Why are Donald Trump and Bernie Sanders doing so well, while conventional heavyweights in their parties seem to be taking a beating? I got a sense of that in this Politico analysis of Hillary Clinton’s campaign after New Hampshire which had the strap:

After a devastating defeat, her campaign hopes to rebound with a sharp focus on African Americans.

In similar vein, Shikha Sood Dalmia wrote an excellent analysis of why Ted Cruz won Iowa despite being against ‘the Hawkeye State’s beloved ethanol fuel mandate’. To sum it up:

Cruz assembled a broad but piecemeal coalition of conservative voters by giving each faction something it really, really cared about.

Elsewhere, there is analysis of the four men (Rubio, Kasich, Bush, Christie) fighting for the ‘establishment lane’ of the Republican party.

Do you see what is happening here? Politicians typically think of voters as a market (as indeed they are in the political marketplace) and divvy it up into segments and strategize accordingly. But Trump and Sanders are unconventional politicians whose fundamental message seems to be: ‘This is who I am. This is what I stand for. I won’t tailor my message for anyone. I won’t pander to any group of voters or to special interests. I am different from your typical slave-to-special-interests politician. Are you sick of them too? Vote for me!’

Now, forget the sincerity of this message: what matters is how they come across. And voters are sick of business as usual. This election was supposed to be Bush vs Clinton, but Jeb Bush and Hillary Clinton would be very similar presidents, firmly in the pockets of special interests, albeit different ones. Trump and Sanders clearly would not. (At least, that’s the message.) So that’s the appeal.

You could say it’s the same appeal Arvind Kejriwal had in India.
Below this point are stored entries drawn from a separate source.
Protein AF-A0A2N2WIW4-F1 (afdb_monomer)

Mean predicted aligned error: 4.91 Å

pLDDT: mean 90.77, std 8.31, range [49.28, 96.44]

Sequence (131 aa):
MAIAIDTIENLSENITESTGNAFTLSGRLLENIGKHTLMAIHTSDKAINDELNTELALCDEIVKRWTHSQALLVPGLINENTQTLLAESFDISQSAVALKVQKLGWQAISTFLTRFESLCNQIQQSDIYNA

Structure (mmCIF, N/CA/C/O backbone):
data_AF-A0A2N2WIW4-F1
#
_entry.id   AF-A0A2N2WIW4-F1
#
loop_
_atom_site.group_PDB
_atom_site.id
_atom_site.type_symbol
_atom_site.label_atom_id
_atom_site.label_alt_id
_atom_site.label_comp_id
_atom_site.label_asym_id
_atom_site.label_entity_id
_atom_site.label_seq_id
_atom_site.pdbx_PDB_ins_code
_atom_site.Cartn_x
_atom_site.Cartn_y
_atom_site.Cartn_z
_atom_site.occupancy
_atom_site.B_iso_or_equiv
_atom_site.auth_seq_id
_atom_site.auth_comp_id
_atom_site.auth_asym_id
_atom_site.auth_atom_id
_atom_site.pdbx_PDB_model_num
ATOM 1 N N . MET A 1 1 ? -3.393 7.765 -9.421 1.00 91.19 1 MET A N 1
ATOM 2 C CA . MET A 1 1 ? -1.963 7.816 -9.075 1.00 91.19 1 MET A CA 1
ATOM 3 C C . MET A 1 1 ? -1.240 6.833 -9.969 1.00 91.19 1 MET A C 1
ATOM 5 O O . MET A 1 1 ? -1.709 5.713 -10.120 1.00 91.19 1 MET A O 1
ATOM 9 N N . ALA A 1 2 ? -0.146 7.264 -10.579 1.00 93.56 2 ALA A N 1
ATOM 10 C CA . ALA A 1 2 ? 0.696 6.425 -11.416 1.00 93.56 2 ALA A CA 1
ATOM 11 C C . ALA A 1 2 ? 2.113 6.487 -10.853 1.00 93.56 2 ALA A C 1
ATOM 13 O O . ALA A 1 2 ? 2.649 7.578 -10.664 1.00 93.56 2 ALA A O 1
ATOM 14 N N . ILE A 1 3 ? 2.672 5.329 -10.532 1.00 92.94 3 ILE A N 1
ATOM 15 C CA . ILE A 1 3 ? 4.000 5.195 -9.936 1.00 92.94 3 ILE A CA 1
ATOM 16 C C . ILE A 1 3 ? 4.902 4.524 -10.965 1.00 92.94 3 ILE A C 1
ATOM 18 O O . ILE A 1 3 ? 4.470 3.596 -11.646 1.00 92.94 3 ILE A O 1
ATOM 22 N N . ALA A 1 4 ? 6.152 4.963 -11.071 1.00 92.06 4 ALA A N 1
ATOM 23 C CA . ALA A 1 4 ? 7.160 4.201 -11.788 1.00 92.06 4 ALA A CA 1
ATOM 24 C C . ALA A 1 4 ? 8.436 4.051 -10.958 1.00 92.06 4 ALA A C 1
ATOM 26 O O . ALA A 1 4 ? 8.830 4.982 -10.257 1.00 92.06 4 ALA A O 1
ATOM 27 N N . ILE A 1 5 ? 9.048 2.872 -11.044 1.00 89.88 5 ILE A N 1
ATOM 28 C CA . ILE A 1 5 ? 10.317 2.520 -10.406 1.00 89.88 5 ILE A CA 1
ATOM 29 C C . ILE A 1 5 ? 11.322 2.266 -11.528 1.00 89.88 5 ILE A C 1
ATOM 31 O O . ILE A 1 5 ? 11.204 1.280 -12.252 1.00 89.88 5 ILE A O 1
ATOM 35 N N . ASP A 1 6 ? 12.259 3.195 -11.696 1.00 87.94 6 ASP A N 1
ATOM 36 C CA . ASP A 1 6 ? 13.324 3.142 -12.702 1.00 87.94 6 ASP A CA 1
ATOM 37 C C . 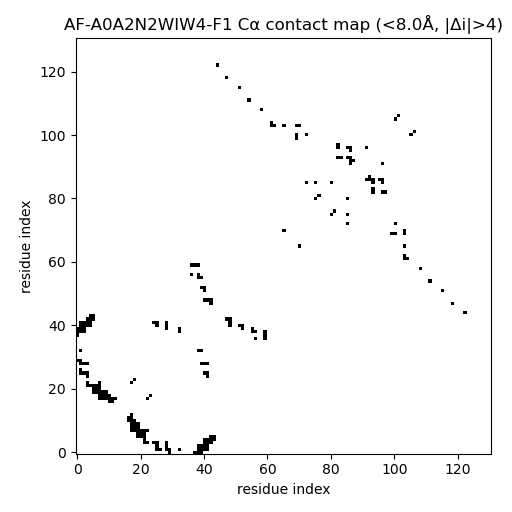ASP A 1 6 ? 14.416 4.169 -12.330 1.00 87.94 6 ASP A C 1
ATOM 39 O O . ASP A 1 6 ? 14.378 4.774 -11.253 1.00 87.94 6 ASP A O 1
ATOM 43 N N . THR A 1 7 ? 15.375 4.402 -13.221 1.00 87.81 7 THR A N 1
ATOM 44 C CA . THR A 1 7 ? 16.487 5.325 -13.011 1.00 87.81 7 THR A CA 1
ATOM 45 C C . THR A 1 7 ? 16.045 6.783 -12.864 1.00 87.81 7 THR A C 1
ATOM 47 O O . THR A 1 7 ? 15.108 7.272 -13.512 1.00 87.81 7 THR A O 1
ATOM 50 N N . ILE A 1 8 ? 16.788 7.495 -12.016 1.00 90.06 8 ILE A N 1
ATOM 51 C CA . ILE A 1 8 ? 16.746 8.948 -11.850 1.00 90.06 8 ILE A CA 1
ATOM 52 C C . ILE A 1 8 ? 18.100 9.484 -12.311 1.00 90.06 8 ILE A C 1
ATOM 54 O O . ILE A 1 8 ? 19.132 9.111 -11.759 1.00 90.06 8 ILE A O 1
ATOM 58 N N . GLU A 1 9 ? 18.098 10.349 -13.322 1.00 90.62 9 GLU A N 1
ATOM 59 C CA . GLU A 1 9 ? 19.319 10.961 -13.860 1.00 90.62 9 GLU A CA 1
ATOM 60 C C . GLU A 1 9 ? 19.600 12.308 -13.190 1.00 90.62 9 GLU A C 1
ATOM 62 O O . GLU A 1 9 ? 20.736 12.620 -12.832 1.00 90.62 9 GLU A O 1
ATOM 67 N N . ASN A 1 10 ? 18.551 13.101 -12.970 1.00 91.19 10 ASN A N 1
ATOM 68 C CA . ASN A 1 10 ? 18.628 14.351 -12.233 1.00 91.19 10 ASN A CA 1
ATOM 69 C C . ASN A 1 10 ? 17.376 14.533 -11.380 1.00 91.19 10 ASN A C 1
ATOM 71 O O . ASN A 1 10 ? 16.256 14.458 -11.884 1.00 91.19 10 ASN A O 1
ATOM 75 N N . LEU A 1 11 ? 17.583 14.813 -10.098 1.00 90.81 11 LEU A N 1
ATOM 76 C CA . LEU A 1 11 ? 16.528 15.234 -9.192 1.00 90.81 11 LEU A CA 1
ATOM 77 C C . LEU A 1 11 ? 16.677 16.739 -8.947 1.00 90.81 11 LEU A C 1
ATOM 79 O O . LEU A 1 11 ? 17.671 17.178 -8.368 1.00 90.81 11 LEU A O 1
ATOM 83 N N . SER A 1 12 ? 15.697 17.508 -9.409 1.00 89.44 12 SER A N 1
ATOM 84 C CA . SER A 1 12 ? 15.604 18.961 -9.231 1.00 89.44 12 SER A CA 1
ATOM 85 C C . SER A 1 12 ? 14.681 19.298 -8.051 1.00 89.44 12 SER A C 1
ATOM 87 O O . SER A 1 12 ? 13.831 18.491 -7.672 1.00 89.44 12 SER A O 1
ATOM 89 N N . GLU A 1 13 ? 14.810 20.503 -7.479 1.00 90.19 13 GLU A N 1
ATOM 90 C CA . GLU A 1 13 ? 13.817 21.036 -6.530 1.00 90.19 13 GLU A CA 1
ATOM 91 C C . GLU A 1 13 ? 12.424 21.133 -7.165 1.00 90.19 13 GLU A C 1
ATOM 93 O O . GLU A 1 13 ? 11.409 20.919 -6.500 1.00 90.19 13 GLU A O 1
ATOM 98 N N . ASN A 1 14 ? 12.371 21.427 -8.465 1.00 87.94 14 ASN A N 1
ATOM 99 C CA . ASN A 1 14 ? 11.142 21.422 -9.232 1.00 87.94 14 ASN A CA 1
ATOM 100 C C . ASN A 1 14 ? 10.975 20.071 -9.938 1.00 87.94 14 ASN A C 1
ATOM 102 O O . ASN A 1 14 ? 11.748 19.702 -10.825 1.00 87.94 14 ASN A O 1
ATOM 106 N N . ILE A 1 15 ? 9.919 19.336 -9.582 1.00 81.88 15 ILE A N 1
ATOM 107 C CA . ILE A 1 15 ? 9.646 17.997 -10.125 1.00 81.88 15 ILE A CA 1
ATOM 108 C C . ILE A 1 15 ? 9.538 18.000 -11.657 1.00 81.88 15 ILE A C 1
ATOM 110 O O . ILE A 1 15 ? 9.912 17.023 -12.296 1.00 81.88 15 ILE A O 1
ATOM 114 N N . THR A 1 16 ? 9.087 19.107 -12.262 1.00 85.19 16 THR A N 1
ATOM 115 C CA . THR A 1 16 ? 8.951 19.225 -13.723 1.00 85.19 16 THR A CA 1
ATOM 116 C C . THR A 1 16 ? 10.288 19.332 -14.453 1.00 85.19 16 THR A C 1
ATOM 118 O O . THR A 1 16 ? 10.326 19.207 -15.672 1.00 85.19 16 THR A O 1
ATOM 121 N N . GLU A 1 17 ? 11.370 19.598 -13.725 1.00 88.56 17 GLU A N 1
ATOM 122 C CA . GLU A 1 17 ? 12.738 19.686 -14.244 1.00 88.56 17 GLU A CA 1
ATOM 123 C C . GLU A 1 17 ? 13.559 18.430 -13.922 1.00 88.56 17 GLU A C 1
ATOM 125 O O . GLU A 1 17 ? 14.689 18.296 -14.387 1.00 88.56 17 GLU A O 1
ATOM 130 N N . SER A 1 18 ? 13.002 17.504 -13.132 1.00 89.75 18 SER A N 1
ATOM 131 C CA . SER A 1 18 ? 13.647 16.225 -12.839 1.00 89.75 18 SER A CA 1
ATOM 132 C C . SER A 1 18 ? 13.610 15.315 -14.067 1.00 89.75 18 SER A C 1
ATOM 134 O O . SER A 1 18 ? 12.641 15.301 -14.827 1.00 89.75 18 SER A O 1
ATOM 136 N N . THR A 1 19 ? 14.678 14.550 -14.276 1.00 89.88 19 THR A N 1
ATOM 137 C CA . THR A 1 19 ? 14.862 13.705 -15.463 1.00 89.88 19 THR A CA 1
ATOM 138 C C . THR A 1 19 ? 15.260 12.283 -15.086 1.00 89.88 19 THR A C 1
ATOM 140 O O . THR A 1 19 ? 15.746 12.008 -13.986 1.00 89.88 19 THR A O 1
ATOM 143 N N . GLY A 1 20 ? 14.997 11.357 -16.005 1.00 91.00 20 GLY A N 1
ATOM 144 C CA . GLY A 1 20 ? 15.171 9.920 -15.821 1.00 91.00 20 GLY A CA 1
ATOM 145 C C . GLY A 1 20 ? 13.951 9.131 -16.291 1.00 91.00 20 GLY A C 1
ATOM 146 O O . GLY A 1 20 ? 12.865 9.681 -16.538 1.00 91.00 20 GLY A O 1
ATOM 147 N N . ASN A 1 21 ? 14.126 7.818 -16.412 1.00 90.19 21 ASN A N 1
ATOM 148 C CA . ASN A 1 21 ? 13.069 6.928 -16.877 1.00 90.19 21 ASN A CA 1
ATOM 149 C C . ASN A 1 21 ? 11.892 6.879 -15.905 1.00 90.19 21 ASN A C 1
ATOM 151 O O . ASN A 1 21 ? 10.750 6.820 -16.359 1.00 90.19 21 ASN A O 1
ATOM 155 N N . ALA A 1 22 ? 12.127 6.994 -14.594 1.00 90.94 22 ALA A N 1
ATOM 156 C CA . ALA A 1 22 ? 11.053 6.950 -13.602 1.00 90.94 22 ALA A CA 1
ATOM 157 C C . ALA A 1 22 ? 10.013 8.067 -13.832 1.00 90.94 22 ALA A C 1
ATOM 159 O O . ALA A 1 22 ? 8.803 7.826 -13.833 1.00 90.94 22 ALA A O 1
ATOM 160 N N . PHE A 1 23 ? 10.458 9.293 -14.120 1.00 91.50 23 PHE A N 1
ATOM 161 C CA . PHE A 1 23 ? 9.557 10.418 -14.399 1.00 91.50 23 PHE A CA 1
ATOM 162 C C . PHE A 1 23 ? 8.829 10.253 -15.736 1.00 91.50 23 PHE A C 1
ATOM 164 O O . PHE A 1 23 ? 7.620 10.465 -15.826 1.00 91.50 23 PHE A O 1
ATOM 171 N N . THR A 1 24 ? 9.543 9.805 -16.771 1.00 91.50 24 THR A N 1
ATOM 172 C CA . THR A 1 24 ? 8.958 9.610 -18.106 1.00 91.50 24 THR A CA 1
ATOM 173 C C . THR A 1 24 ? 7.90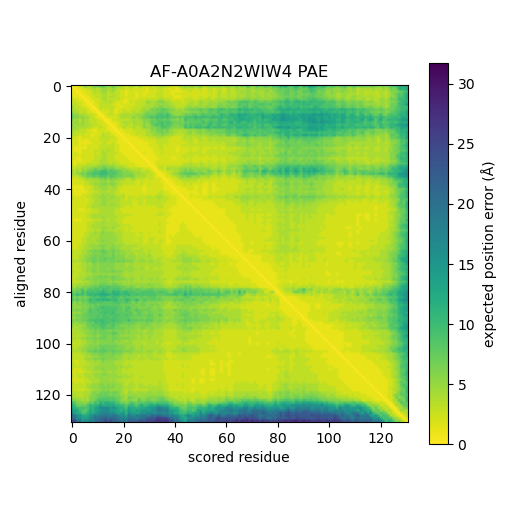0 8.505 -18.100 1.00 91.50 24 THR A C 1
ATOM 175 O O . THR A 1 24 ? 6.810 8.674 -18.652 1.00 91.50 24 THR A O 1
ATOM 178 N N . LEU A 1 25 ? 8.202 7.369 -17.468 1.00 93.12 25 LEU A N 1
ATOM 179 C CA . LEU A 1 25 ? 7.309 6.216 -17.396 1.00 93.12 25 LEU A CA 1
ATOM 180 C C . LEU A 1 25 ? 6.092 6.497 -16.518 1.00 93.12 25 LEU A C 1
ATOM 182 O O . LEU A 1 25 ? 4.983 6.158 -16.920 1.00 93.12 25 LEU A O 1
ATOM 186 N N . SER A 1 26 ? 6.261 7.160 -15.370 1.00 92.75 26 SER A N 1
ATOM 187 C CA . SER A 1 26 ? 5.126 7.535 -14.513 1.00 92.75 26 SER A CA 1
ATOM 188 C C . SER A 1 26 ? 4.193 8.534 -15.199 1.00 92.75 26 SER A C 1
ATOM 190 O O . SER A 1 26 ? 2.976 8.372 -15.112 1.00 92.75 26 SER A O 1
ATOM 192 N N . GLY A 1 27 ? 4.733 9.504 -15.947 1.00 91.94 27 GLY A N 1
ATOM 193 C CA . GLY A 1 27 ? 3.942 10.428 -16.764 1.00 91.94 27 GLY A CA 1
ATOM 194 C C . GLY A 1 27 ? 3.129 9.707 -17.840 1.00 91.94 27 GLY A C 1
ATOM 195 O O . GLY A 1 27 ? 1.910 9.855 -17.900 1.00 91.94 27 GLY A O 1
ATOM 196 N N . ARG A 1 28 ? 3.774 8.838 -18.632 1.00 92.56 28 ARG A N 1
ATOM 197 C CA . ARG A 1 28 ? 3.070 8.012 -19.632 1.00 92.56 28 ARG A CA 1
ATOM 198 C C . ARG A 1 28 ? 2.038 7.093 -18.993 1.00 92.56 28 ARG A C 1
ATOM 200 O O . ARG A 1 28 ? 0.960 6.903 -19.546 1.00 92.56 28 ARG A O 1
ATOM 207 N N . LEU A 1 29 ? 2.355 6.497 -17.848 1.00 94.62 29 LEU A N 1
ATOM 208 C CA . LEU A 1 29 ? 1.416 5.644 -17.135 1.00 94.62 29 LEU A CA 1
ATOM 209 C C . LEU A 1 29 ? 0.197 6.455 -16.694 1.00 94.62 29 LEU A C 1
ATOM 211 O O . LEU A 1 29 ? -0.919 6.007 -16.920 1.00 94.62 29 LEU A O 1
ATOM 215 N N . LEU A 1 30 ? 0.396 7.661 -16.150 1.00 93.19 30 LEU A N 1
ATOM 216 C CA . LEU A 1 30 ? -0.678 8.562 -15.729 1.00 93.19 30 LEU A CA 1
ATOM 217 C C . LEU A 1 30 ? -1.636 8.909 -16.871 1.00 93.19 30 LEU A C 1
ATOM 219 O O . LEU A 1 30 ? -2.845 8.908 -16.661 1.00 93.19 30 LEU A O 1
ATOM 223 N N . GLU A 1 31 ? -1.111 9.170 -18.068 1.00 92.81 31 GLU A N 1
ATOM 224 C CA . GLU A 1 31 ? -1.924 9.433 -19.262 1.00 92.81 31 GLU A CA 1
ATOM 225 C C . GLU A 1 31 ? -2.761 8.218 -19.688 1.00 92.81 31 GLU A C 1
ATOM 227 O O . GLU A 1 31 ? -3.841 8.378 -20.256 1.00 92.81 31 GLU A O 1
A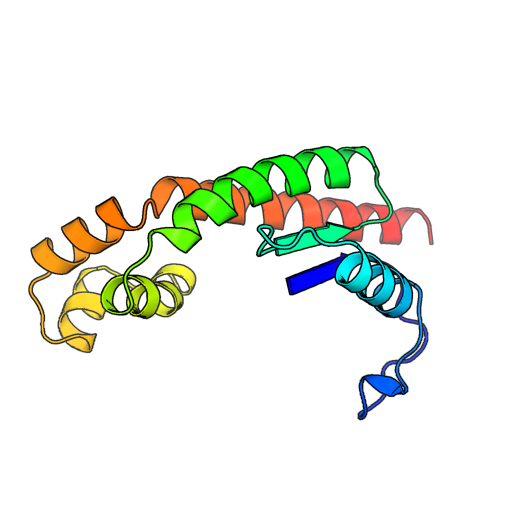TOM 232 N N . ASN A 1 32 ? -2.278 7.007 -19.396 1.00 91.25 32 ASN A N 1
ATOM 233 C CA . ASN A 1 32 ? -2.890 5.752 -19.822 1.00 91.25 32 ASN A CA 1
ATOM 234 C C . ASN A 1 32 ? -3.755 5.072 -18.748 1.00 91.25 32 ASN A C 1
ATOM 236 O O . ASN A 1 32 ? -4.436 4.093 -19.068 1.00 91.25 32 ASN A O 1
ATOM 240 N N . ILE A 1 33 ? -3.759 5.538 -17.489 1.00 91.56 33 ILE A N 1
ATOM 241 C CA . ILE A 1 33 ? -4.607 4.915 -16.464 1.00 91.56 33 ILE A CA 1
ATOM 242 C C . ILE A 1 33 ? -6.087 5.086 -16.829 1.00 91.56 33 ILE A C 1
ATOM 244 O O . ILE A 1 33 ? -6.549 6.166 -17.205 1.00 91.56 33 ILE A O 1
ATOM 248 N N . GLY A 1 34 ? -6.860 4.006 -16.710 1.00 88.94 34 GLY A N 1
ATOM 249 C CA . GLY A 1 34 ? -8.292 4.039 -16.985 1.00 88.94 34 GLY A CA 1
ATOM 250 C C . GLY A 1 34 ? -9.042 4.934 -15.996 1.00 88.94 34 GLY A C 1
ATOM 251 O O . GLY A 1 34 ? -8.663 5.061 -14.836 1.00 88.94 34 GLY A O 1
ATOM 252 N N . LYS A 1 35 ? -10.183 5.494 -16.419 1.00 85.94 35 LYS A N 1
ATOM 253 C CA . LYS A 1 35 ? -11.019 6.397 -15.597 1.00 85.94 35 LYS A CA 1
ATOM 254 C C . LYS A 1 35 ? -11.412 5.825 -14.222 1.00 85.94 35 LYS A C 1
ATOM 256 O O . LYS A 1 35 ? -11.705 6.583 -13.303 1.00 85.94 35 LYS A O 1
ATOM 261 N N . HIS A 1 36 ? -11.463 4.500 -14.095 1.00 86.44 36 HIS A N 1
ATOM 262 C CA . HIS A 1 36 ? -11.853 3.799 -12.869 1.00 86.44 36 HIS A CA 1
ATOM 263 C C . HIS A 1 36 ? -10.673 3.199 -12.093 1.00 86.44 36 HIS A C 1
ATOM 265 O O . HIS A 1 36 ? -10.900 2.564 -11.062 1.00 86.44 36 HIS A O 1
ATOM 271 N N . THR A 1 37 ? -9.445 3.398 -12.565 1.00 92.44 37 THR A N 1
ATOM 272 C CA . THR A 1 37 ? -8.215 2.948 -11.913 1.00 92.44 37 THR A CA 1
ATOM 273 C C . THR A 1 37 ? -7.713 4.063 -11.003 1.00 92.44 37 THR A C 1
ATOM 275 O O . THR A 1 37 ? -7.472 5.182 -11.456 1.00 92.44 37 THR A O 1
ATOM 278 N N . LEU A 1 38 ? -7.583 3.782 -9.708 1.00 93.69 38 LEU A N 1
ATOM 279 C CA . LEU A 1 38 ? -7.015 4.729 -8.752 1.00 93.69 38 LEU A CA 1
ATOM 280 C C . LEU A 1 38 ? -5.496 4.645 -8.745 1.00 93.69 38 LEU A C 1
ATOM 282 O O . LEU A 1 38 ? -4.848 5.685 -8.621 1.00 93.69 38 LEU A O 1
ATOM 286 N N . MET A 1 39 ? -4.931 3.444 -8.867 1.00 94.75 39 MET A N 1
ATOM 287 C CA . MET A 1 39 ? -3.495 3.208 -8.749 1.00 94.75 39 MET A CA 1
ATOM 288 C C . MET A 1 39 ? -2.983 2.296 -9.863 1.00 94.75 39 MET A C 1
ATOM 290 O O . MET A 1 39 ? -3.618 1.309 -10.216 1.00 94.75 39 MET A O 1
ATOM 294 N N . ALA A 1 40 ? -1.814 2.630 -10.401 1.00 95.75 40 ALA A N 1
ATOM 295 C CA . ALA A 1 40 ? -1.073 1.788 -11.331 1.00 95.75 40 ALA A CA 1
ATOM 296 C C . ALA A 1 40 ? 0.428 1.945 -11.078 1.00 95.75 40 ALA A C 1
ATOM 298 O O . ALA A 1 40 ? 0.874 3.014 -10.639 1.00 95.75 40 ALA A O 1
ATOM 299 N N . ILE A 1 41 ? 1.197 0.902 -11.387 1.00 95.00 41 ILE A N 1
ATOM 300 C CA . ILE A 1 41 ? 2.654 0.912 -11.254 1.00 95.00 41 ILE A CA 1
ATOM 301 C C . ILE A 1 41 ? 3.358 0.403 -12.512 1.00 95.00 41 ILE A C 1
ATOM 303 O O . ILE A 1 41 ? 2.842 -0.462 -13.220 1.00 95.00 41 ILE A O 1
ATOM 307 N N . HIS A 1 42 ? 4.547 0.938 -12.776 1.00 94.25 42 HIS A N 1
ATOM 308 C CA . HIS A 1 42 ? 5.449 0.462 -13.816 1.00 94.25 42 HIS A CA 1
ATOM 309 C C . HIS A 1 42 ? 6.879 0.314 -13.282 1.00 94.25 42 HIS A C 1
ATOM 311 O O . HIS A 1 42 ? 7.420 1.220 -12.664 1.00 94.25 42 HIS A O 1
ATOM 317 N N . THR A 1 43 ? 7.524 -0.804 -13.568 1.00 91.81 43 THR A N 1
ATOM 318 C CA . THR A 1 43 ? 8.920 -1.118 -13.251 1.00 91.81 43 THR A CA 1
ATOM 319 C C . THR A 1 43 ? 9.617 -1.655 -14.505 1.00 91.81 43 THR A C 1
ATOM 321 O O . THR A 1 43 ? 8.964 -1.901 -15.527 1.00 91.81 43 THR A O 1
ATOM 324 N N . SER A 1 44 ? 10.933 -1.851 -14.445 1.00 89.44 44 SER A N 1
ATOM 325 C CA . SER A 1 44 ? 11.708 -2.488 -15.517 1.00 89.44 44 SER A CA 1
ATOM 326 C C . SER A 1 44 ? 11.384 -3.983 -15.706 1.00 89.44 44 SER A C 1
ATOM 328 O O . SER A 1 44 ? 11.652 -4.535 -16.774 1.00 89.44 44 SER A O 1
ATOM 330 N N . ASP A 1 45 ? 10.759 -4.635 -14.717 1.00 90.94 45 ASP A N 1
ATOM 331 C CA . ASP A 1 45 ? 10.414 -6.059 -14.746 1.00 90.94 45 ASP A CA 1
ATOM 332 C C . ASP A 1 45 ? 8.926 -6.274 -15.071 1.00 90.94 45 ASP A C 1
ATOM 334 O O . ASP A 1 45 ? 8.019 -5.934 -14.304 1.00 90.94 45 ASP A O 1
ATOM 338 N N . LYS A 1 46 ? 8.660 -6.911 -16.218 1.00 92.56 46 LYS A N 1
ATOM 339 C CA . LYS A 1 46 ? 7.296 -7.209 -16.666 1.00 92.56 46 LYS A CA 1
ATOM 340 C C . LYS A 1 46 ? 6.536 -8.131 -15.703 1.00 92.56 46 LYS A C 1
ATOM 342 O O . LYS A 1 46 ? 5.338 -7.931 -15.522 1.00 92.56 46 LYS A O 1
ATOM 347 N N . ALA A 1 47 ? 7.183 -9.135 -15.117 1.00 93.94 47 ALA A N 1
ATOM 348 C CA . ALA A 1 47 ? 6.514 -10.060 -14.207 1.00 93.94 47 ALA A CA 1
ATOM 349 C C . ALA A 1 47 ? 6.053 -9.333 -12.937 1.00 93.94 47 ALA A C 1
ATOM 351 O O . ALA A 1 47 ? 4.914 -9.514 -12.509 1.00 93.94 47 ALA A O 1
ATOM 352 N N . ILE A 1 48 ? 6.892 -8.438 -12.405 1.00 94.25 48 ILE A N 1
ATOM 353 C CA . ILE A 1 48 ? 6.530 -7.596 -11.258 1.00 94.25 48 ILE A CA 1
ATOM 354 C C . ILE A 1 48 ? 5.392 -6.636 -11.622 1.00 94.25 48 ILE A C 1
ATOM 356 O O . ILE A 1 48 ? 4.471 -6.445 -10.829 1.00 94.25 48 ILE A O 1
ATOM 360 N N . ASN A 1 49 ? 5.408 -6.067 -12.830 1.00 94.50 49 ASN A N 1
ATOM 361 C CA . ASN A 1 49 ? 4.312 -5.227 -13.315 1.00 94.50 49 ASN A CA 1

Now, I strongly oppose Trump and Sanders (and for that matter Kejriwal), because as much as what you stand against, one must also see what you stand for. Trump is whacko in every way. Sanders is whacko on economics. (Kejriwal is Indira Gandhi all over again.) But that is not the point. The point is that conventional politicians cannot hope to capture those constituencies (in their language!) unless they accept that the system is broken to begin with, and communicate that in a credible way. The establishment guys seem to be in denial that the public is turning against the establishment. So this is going to be fun.

The elections in the US are already the greatest reality show ever. It is fitting, therefore, that Trump should be the star.